Task goal >> Exactly as they appear below, repeat the lines from the one with "Protein AF-A0A7S2I339-F1 (afdb_monomer)" through the one with "ATOM 17 C CA", and no others.

Excerpted records >>
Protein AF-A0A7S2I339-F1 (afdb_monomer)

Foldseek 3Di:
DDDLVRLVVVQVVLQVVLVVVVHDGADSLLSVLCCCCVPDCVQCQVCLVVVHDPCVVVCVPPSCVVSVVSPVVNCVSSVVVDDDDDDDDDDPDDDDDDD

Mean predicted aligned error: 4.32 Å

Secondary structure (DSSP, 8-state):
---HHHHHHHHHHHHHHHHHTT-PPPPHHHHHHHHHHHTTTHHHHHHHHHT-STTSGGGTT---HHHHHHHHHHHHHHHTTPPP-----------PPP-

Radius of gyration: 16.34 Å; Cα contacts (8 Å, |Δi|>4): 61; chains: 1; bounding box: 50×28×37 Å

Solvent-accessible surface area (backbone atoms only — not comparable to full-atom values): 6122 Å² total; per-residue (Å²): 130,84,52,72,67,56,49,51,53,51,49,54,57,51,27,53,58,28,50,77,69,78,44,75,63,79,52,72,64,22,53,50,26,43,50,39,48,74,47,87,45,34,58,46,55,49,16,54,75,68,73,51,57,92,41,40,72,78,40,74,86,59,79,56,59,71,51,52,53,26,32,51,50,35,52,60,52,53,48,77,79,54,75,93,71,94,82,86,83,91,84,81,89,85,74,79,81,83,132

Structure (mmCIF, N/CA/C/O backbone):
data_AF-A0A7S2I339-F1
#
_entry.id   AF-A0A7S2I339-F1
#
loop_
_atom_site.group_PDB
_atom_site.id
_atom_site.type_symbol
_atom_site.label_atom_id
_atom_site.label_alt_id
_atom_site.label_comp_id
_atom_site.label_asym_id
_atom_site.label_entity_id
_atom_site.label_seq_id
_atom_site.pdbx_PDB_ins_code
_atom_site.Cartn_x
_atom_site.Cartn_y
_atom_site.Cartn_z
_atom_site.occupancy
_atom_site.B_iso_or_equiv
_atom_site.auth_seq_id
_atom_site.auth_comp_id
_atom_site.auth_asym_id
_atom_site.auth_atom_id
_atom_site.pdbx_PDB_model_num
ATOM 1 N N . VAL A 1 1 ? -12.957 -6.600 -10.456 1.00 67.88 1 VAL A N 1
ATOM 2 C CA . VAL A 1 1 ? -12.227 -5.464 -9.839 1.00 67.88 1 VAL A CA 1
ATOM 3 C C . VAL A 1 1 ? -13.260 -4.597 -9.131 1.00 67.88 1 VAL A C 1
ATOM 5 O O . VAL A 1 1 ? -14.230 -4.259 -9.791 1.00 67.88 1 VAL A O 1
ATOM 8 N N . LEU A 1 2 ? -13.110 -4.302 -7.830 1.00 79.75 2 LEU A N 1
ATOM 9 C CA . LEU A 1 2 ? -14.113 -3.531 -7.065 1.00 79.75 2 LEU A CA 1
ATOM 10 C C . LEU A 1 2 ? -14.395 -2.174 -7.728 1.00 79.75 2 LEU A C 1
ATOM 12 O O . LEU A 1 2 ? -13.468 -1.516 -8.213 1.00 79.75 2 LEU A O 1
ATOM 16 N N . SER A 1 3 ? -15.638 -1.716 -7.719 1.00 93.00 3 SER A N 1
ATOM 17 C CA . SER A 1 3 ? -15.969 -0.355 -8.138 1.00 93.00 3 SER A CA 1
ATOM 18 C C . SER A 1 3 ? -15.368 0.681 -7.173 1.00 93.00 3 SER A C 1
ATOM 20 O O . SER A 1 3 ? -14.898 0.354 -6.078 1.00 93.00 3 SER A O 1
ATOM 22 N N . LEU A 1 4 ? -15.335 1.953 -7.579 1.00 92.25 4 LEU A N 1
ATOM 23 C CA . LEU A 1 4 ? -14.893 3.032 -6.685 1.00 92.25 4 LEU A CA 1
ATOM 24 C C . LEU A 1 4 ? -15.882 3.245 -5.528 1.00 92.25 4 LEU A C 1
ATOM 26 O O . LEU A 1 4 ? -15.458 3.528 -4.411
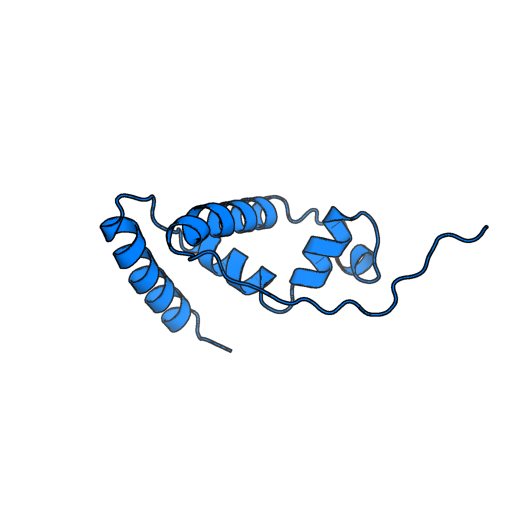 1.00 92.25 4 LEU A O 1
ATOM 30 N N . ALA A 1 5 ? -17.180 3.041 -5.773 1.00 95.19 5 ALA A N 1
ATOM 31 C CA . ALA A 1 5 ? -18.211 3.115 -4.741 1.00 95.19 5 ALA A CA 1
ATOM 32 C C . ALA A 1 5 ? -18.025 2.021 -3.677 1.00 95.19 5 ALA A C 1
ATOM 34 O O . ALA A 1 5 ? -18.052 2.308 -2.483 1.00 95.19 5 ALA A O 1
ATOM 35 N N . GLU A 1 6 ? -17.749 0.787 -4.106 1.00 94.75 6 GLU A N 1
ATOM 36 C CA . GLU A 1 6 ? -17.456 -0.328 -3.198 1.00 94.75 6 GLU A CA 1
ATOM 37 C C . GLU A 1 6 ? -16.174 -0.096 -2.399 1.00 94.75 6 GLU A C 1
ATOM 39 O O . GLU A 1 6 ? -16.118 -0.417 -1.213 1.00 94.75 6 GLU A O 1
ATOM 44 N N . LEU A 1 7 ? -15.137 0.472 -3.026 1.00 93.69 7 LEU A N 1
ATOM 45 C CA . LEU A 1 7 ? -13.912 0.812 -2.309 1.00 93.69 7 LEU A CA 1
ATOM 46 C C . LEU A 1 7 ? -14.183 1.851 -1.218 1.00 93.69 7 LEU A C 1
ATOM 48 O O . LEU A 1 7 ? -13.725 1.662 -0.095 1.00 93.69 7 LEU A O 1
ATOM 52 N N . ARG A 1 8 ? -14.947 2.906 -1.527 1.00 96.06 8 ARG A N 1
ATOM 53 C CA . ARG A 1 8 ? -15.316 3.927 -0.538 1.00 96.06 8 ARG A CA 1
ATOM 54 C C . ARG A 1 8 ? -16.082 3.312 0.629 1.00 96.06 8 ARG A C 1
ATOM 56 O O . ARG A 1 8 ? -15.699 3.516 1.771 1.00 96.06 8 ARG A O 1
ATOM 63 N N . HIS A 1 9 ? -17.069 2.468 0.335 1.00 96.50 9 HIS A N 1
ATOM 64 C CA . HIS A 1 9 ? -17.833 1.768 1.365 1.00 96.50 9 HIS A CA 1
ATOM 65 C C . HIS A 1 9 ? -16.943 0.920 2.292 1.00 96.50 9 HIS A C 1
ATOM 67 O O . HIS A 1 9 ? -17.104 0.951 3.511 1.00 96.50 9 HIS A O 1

---

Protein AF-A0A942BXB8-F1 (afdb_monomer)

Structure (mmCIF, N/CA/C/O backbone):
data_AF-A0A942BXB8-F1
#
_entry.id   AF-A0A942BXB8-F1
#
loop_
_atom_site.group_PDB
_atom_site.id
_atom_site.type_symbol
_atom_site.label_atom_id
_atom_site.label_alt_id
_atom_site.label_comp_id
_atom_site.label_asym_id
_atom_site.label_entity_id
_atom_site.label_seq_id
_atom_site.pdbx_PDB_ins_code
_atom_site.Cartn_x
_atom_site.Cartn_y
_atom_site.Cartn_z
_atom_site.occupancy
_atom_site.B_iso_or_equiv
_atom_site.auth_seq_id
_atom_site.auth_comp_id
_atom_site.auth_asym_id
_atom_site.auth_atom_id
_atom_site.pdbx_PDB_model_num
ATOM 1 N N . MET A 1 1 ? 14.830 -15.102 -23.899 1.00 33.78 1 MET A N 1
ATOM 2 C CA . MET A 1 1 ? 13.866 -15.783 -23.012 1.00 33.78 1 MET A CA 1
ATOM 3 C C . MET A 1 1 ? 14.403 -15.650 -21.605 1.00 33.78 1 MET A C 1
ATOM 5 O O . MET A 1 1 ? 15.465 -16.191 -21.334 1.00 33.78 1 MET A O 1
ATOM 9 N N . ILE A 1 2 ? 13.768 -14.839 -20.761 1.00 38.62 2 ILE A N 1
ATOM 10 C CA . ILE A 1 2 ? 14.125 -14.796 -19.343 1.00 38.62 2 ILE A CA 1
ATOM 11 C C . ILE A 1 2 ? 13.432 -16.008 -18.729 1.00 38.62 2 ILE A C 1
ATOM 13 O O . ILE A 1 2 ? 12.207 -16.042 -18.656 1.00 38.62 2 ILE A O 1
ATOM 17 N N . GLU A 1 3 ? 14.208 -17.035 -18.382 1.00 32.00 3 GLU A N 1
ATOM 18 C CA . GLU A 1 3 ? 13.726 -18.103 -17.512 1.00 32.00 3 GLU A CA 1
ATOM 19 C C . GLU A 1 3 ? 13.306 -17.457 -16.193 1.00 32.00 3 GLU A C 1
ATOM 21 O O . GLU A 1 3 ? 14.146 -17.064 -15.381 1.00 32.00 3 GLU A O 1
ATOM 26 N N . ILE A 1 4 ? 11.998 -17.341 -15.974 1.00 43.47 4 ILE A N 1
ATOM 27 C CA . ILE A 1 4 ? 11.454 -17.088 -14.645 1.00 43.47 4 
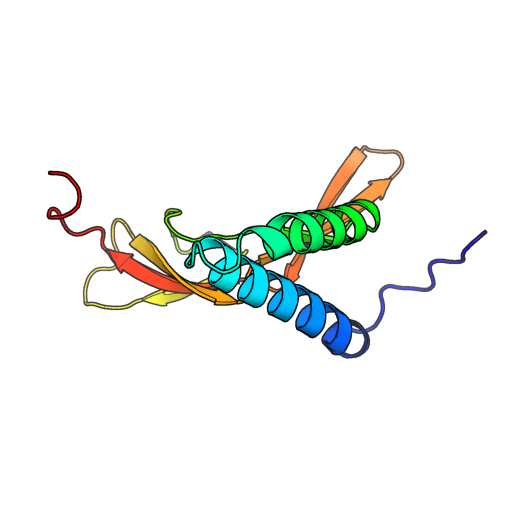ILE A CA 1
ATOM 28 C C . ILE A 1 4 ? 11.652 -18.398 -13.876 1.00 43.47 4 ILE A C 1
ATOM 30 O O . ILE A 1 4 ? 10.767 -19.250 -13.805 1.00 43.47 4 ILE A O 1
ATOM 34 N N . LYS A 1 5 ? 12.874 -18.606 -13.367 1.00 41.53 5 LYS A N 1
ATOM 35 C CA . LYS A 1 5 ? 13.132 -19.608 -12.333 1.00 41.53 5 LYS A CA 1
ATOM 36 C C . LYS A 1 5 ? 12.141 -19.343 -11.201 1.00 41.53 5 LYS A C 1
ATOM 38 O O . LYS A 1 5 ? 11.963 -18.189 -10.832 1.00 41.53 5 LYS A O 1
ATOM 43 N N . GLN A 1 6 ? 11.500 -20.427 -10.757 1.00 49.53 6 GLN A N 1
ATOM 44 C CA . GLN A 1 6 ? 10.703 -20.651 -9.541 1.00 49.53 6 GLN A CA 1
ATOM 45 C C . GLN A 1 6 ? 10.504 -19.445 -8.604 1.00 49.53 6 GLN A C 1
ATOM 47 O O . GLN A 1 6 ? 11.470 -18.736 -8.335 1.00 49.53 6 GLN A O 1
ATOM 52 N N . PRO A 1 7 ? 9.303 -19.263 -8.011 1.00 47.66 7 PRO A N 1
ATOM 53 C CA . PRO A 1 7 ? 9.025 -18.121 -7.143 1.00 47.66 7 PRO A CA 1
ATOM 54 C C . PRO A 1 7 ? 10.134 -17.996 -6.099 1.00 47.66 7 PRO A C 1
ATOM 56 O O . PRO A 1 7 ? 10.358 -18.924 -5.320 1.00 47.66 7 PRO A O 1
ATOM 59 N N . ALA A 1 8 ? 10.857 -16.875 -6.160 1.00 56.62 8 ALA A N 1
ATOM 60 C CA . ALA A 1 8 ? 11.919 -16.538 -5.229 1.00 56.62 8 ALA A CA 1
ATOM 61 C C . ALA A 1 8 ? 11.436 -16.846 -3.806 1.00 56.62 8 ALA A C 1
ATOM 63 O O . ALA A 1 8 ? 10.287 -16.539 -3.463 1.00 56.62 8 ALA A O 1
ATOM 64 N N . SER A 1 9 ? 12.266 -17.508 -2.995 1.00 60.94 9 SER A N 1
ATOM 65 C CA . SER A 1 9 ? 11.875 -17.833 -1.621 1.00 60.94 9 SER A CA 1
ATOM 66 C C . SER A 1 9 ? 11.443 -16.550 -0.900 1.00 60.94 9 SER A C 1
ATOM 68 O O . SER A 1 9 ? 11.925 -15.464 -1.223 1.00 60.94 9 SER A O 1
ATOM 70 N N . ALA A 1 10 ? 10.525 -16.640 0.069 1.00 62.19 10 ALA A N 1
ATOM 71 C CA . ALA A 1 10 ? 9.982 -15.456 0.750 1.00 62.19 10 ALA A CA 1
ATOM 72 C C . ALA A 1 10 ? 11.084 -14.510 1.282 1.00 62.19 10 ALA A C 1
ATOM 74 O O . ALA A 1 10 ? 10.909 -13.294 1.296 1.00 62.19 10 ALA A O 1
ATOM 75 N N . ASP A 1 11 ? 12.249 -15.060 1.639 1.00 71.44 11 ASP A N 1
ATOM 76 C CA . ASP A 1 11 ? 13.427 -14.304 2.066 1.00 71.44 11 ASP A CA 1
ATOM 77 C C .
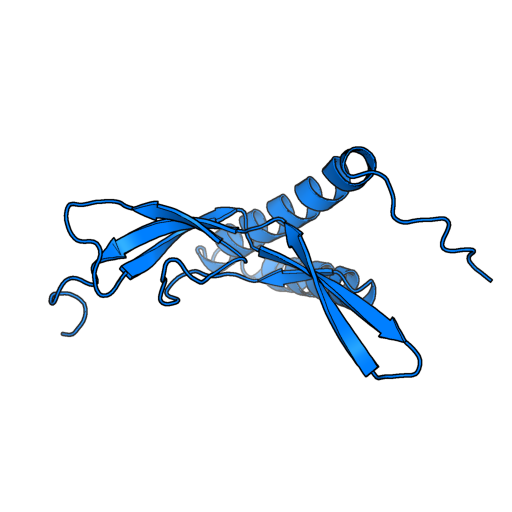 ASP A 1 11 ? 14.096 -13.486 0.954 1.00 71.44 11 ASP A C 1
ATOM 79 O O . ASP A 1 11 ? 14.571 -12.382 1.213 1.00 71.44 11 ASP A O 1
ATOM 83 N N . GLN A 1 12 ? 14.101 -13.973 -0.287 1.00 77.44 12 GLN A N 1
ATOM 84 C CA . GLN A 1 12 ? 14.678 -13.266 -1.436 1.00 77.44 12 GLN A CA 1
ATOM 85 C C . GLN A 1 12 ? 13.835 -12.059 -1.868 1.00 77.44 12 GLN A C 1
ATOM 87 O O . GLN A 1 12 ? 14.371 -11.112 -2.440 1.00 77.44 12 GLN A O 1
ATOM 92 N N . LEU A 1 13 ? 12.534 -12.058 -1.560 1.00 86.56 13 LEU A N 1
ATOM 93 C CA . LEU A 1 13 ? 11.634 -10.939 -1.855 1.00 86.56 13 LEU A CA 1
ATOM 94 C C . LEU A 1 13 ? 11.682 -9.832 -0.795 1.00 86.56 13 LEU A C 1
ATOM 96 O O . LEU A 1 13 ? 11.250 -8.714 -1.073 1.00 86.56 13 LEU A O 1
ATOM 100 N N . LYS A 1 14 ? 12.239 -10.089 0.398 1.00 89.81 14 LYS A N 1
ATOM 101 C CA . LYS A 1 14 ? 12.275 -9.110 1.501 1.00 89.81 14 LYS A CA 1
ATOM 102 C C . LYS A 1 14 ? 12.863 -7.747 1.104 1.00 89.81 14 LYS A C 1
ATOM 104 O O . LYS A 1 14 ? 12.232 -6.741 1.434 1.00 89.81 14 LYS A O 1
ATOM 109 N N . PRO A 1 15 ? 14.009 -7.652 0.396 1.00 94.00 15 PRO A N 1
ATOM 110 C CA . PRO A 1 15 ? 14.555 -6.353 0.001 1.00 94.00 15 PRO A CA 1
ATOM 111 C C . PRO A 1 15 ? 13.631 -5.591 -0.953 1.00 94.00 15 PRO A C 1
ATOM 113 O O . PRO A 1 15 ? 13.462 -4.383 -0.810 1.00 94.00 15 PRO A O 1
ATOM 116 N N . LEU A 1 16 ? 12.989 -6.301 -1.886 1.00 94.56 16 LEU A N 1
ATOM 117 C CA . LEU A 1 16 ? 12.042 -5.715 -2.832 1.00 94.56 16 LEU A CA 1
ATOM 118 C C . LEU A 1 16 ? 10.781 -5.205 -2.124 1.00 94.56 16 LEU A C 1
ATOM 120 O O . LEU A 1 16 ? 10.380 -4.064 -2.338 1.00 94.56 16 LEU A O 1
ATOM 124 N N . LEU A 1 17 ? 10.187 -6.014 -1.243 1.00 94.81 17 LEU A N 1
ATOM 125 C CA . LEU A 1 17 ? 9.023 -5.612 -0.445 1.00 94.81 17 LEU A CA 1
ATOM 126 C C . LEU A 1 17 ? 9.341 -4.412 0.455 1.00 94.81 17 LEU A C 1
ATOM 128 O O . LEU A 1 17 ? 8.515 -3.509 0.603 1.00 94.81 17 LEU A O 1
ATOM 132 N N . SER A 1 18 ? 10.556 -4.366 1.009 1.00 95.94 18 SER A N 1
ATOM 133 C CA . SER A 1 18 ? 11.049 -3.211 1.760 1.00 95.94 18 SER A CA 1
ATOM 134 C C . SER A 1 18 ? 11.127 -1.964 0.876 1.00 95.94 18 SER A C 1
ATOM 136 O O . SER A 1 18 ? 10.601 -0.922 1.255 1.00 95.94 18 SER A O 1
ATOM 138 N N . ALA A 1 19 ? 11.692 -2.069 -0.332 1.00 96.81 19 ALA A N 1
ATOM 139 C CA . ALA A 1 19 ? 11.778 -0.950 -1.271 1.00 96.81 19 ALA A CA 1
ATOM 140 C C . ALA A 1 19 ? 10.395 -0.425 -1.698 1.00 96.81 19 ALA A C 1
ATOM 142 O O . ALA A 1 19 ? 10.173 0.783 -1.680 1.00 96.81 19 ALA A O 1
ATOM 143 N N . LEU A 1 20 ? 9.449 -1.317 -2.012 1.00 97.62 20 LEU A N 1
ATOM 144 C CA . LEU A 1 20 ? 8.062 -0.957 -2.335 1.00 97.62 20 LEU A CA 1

Finished exercise >>
Protein AF-A0A7S2I339-F1 (afdb_monomer)

Foldseek 3Di:
DDDLVRLVVVQVVLQVVLVVVVHDGADSLLSVLCCCCVPDCVQCQVCLVVVHDPCVVVCVPPSCVVSVVSPVVNCVSSVVVDDDDDDDDDDPDDDDDDD

Mean predicted aligned error: 4.32 Å

Secondary structure (DSSP, 8-state):
---HHHHHHHHHHHHHHHHHTT-PPPPHHHHHHHHHHHTTTHHHHHHHHHT-STTSGGGTT---HHHHHHHHHHHHHHHTTPPP-----------PPP-

Radius of gyration: 16.34 Å; Cα contacts (8 Å, |Δi|>4): 61; chains: 1; bounding box: 50×28×37 Å

Solvent-accessible surface area (backbone atoms only — not comparable to full-atom values): 6122 Å² total; per-residue (Å²): 130,84,52,72,67,56,49,51,53,51,49,54,57,51,27,53,58,28,50,77,69,78,44,75,63,79,52,72,64,22,53,50,26,43,50,39,48,74,47,87,45,34,58,46,55,49,16,54,75,68,73,51,57,92,41,40,72,78,40,74,86,59,79,56,59,71,51,52,53,26,32,51,50,35,52,60,52,53,48,77,79,54,75,93,71,94,82,86,83,91,84,81,89,85,74,79,81,83,132

Structure (mmCIF, N/CA/C/O backbone):
data_AF-A0A7S2I339-F1
#
_entry.id   AF-A0A7S2I339-F1
#
loop_
_atom_site.group_PDB
_atom_site.id
_atom_site.type_symbol
_atom_site.label_atom_id
_atom_site.label_alt_id
_atom_site.label_comp_id
_atom_site.label_asym_id
_atom_site.label_entity_id
_atom_site.label_seq_id
_atom_site.pdbx_PDB_ins_code
_atom_site.Cartn_x
_atom_site.Cartn_y
_atom_site.Cartn_z
_atom_site.occupancy
_atom_site.B_iso_or_equiv
_atom_site.auth_seq_id
_atom_site.auth_comp_id
_atom_site.auth_asym_id
_atom_site.auth_atom_id
_atom_site.pdbx_PDB_model_num
ATOM 1 N N . VAL A 1 1 ? -12.957 -6.600 -10.456 1.00 67.88 1 VAL A N 1
ATOM 2 C CA . VAL A 1 1 ? -12.227 -5.464 -9.839 1.00 67.88 1 VAL A CA 1
ATOM 3 C C . VAL A 1 1 ? -13.260 -4.597 -9.131 1.00 67.88 1 VAL A C 1
ATOM 5 O O . VAL A 1 1 ? -14.230 -4.259 -9.791 1.00 67.88 1 VAL A O 1
ATOM 8 N N . LEU A 1 2 ? -13.110 -4.302 -7.830 1.00 79.75 2 LEU A N 1
ATOM 9 C CA . LEU A 1 2 ? -14.113 -3.531 -7.065 1.00 79.75 2 LEU A CA 1
ATOM 10 C C . LEU A 1 2 ? -14.395 -2.174 -7.728 1.00 79.75 2 LEU A C 1
ATOM 12 O O . LEU A 1 2 ? -13.468 -1.516 -8.213 1.00 79.75 2 LEU A O 1
ATOM 16 N N . SER A 1 3 ? -15.638 -1.716 -7.719 1.00 93.00 3 SER A N 1
ATOM 17 C CA . SER A 1 3 ? -15.969 -0.355 -8.138 1.00 93.00 3 SER A CA 1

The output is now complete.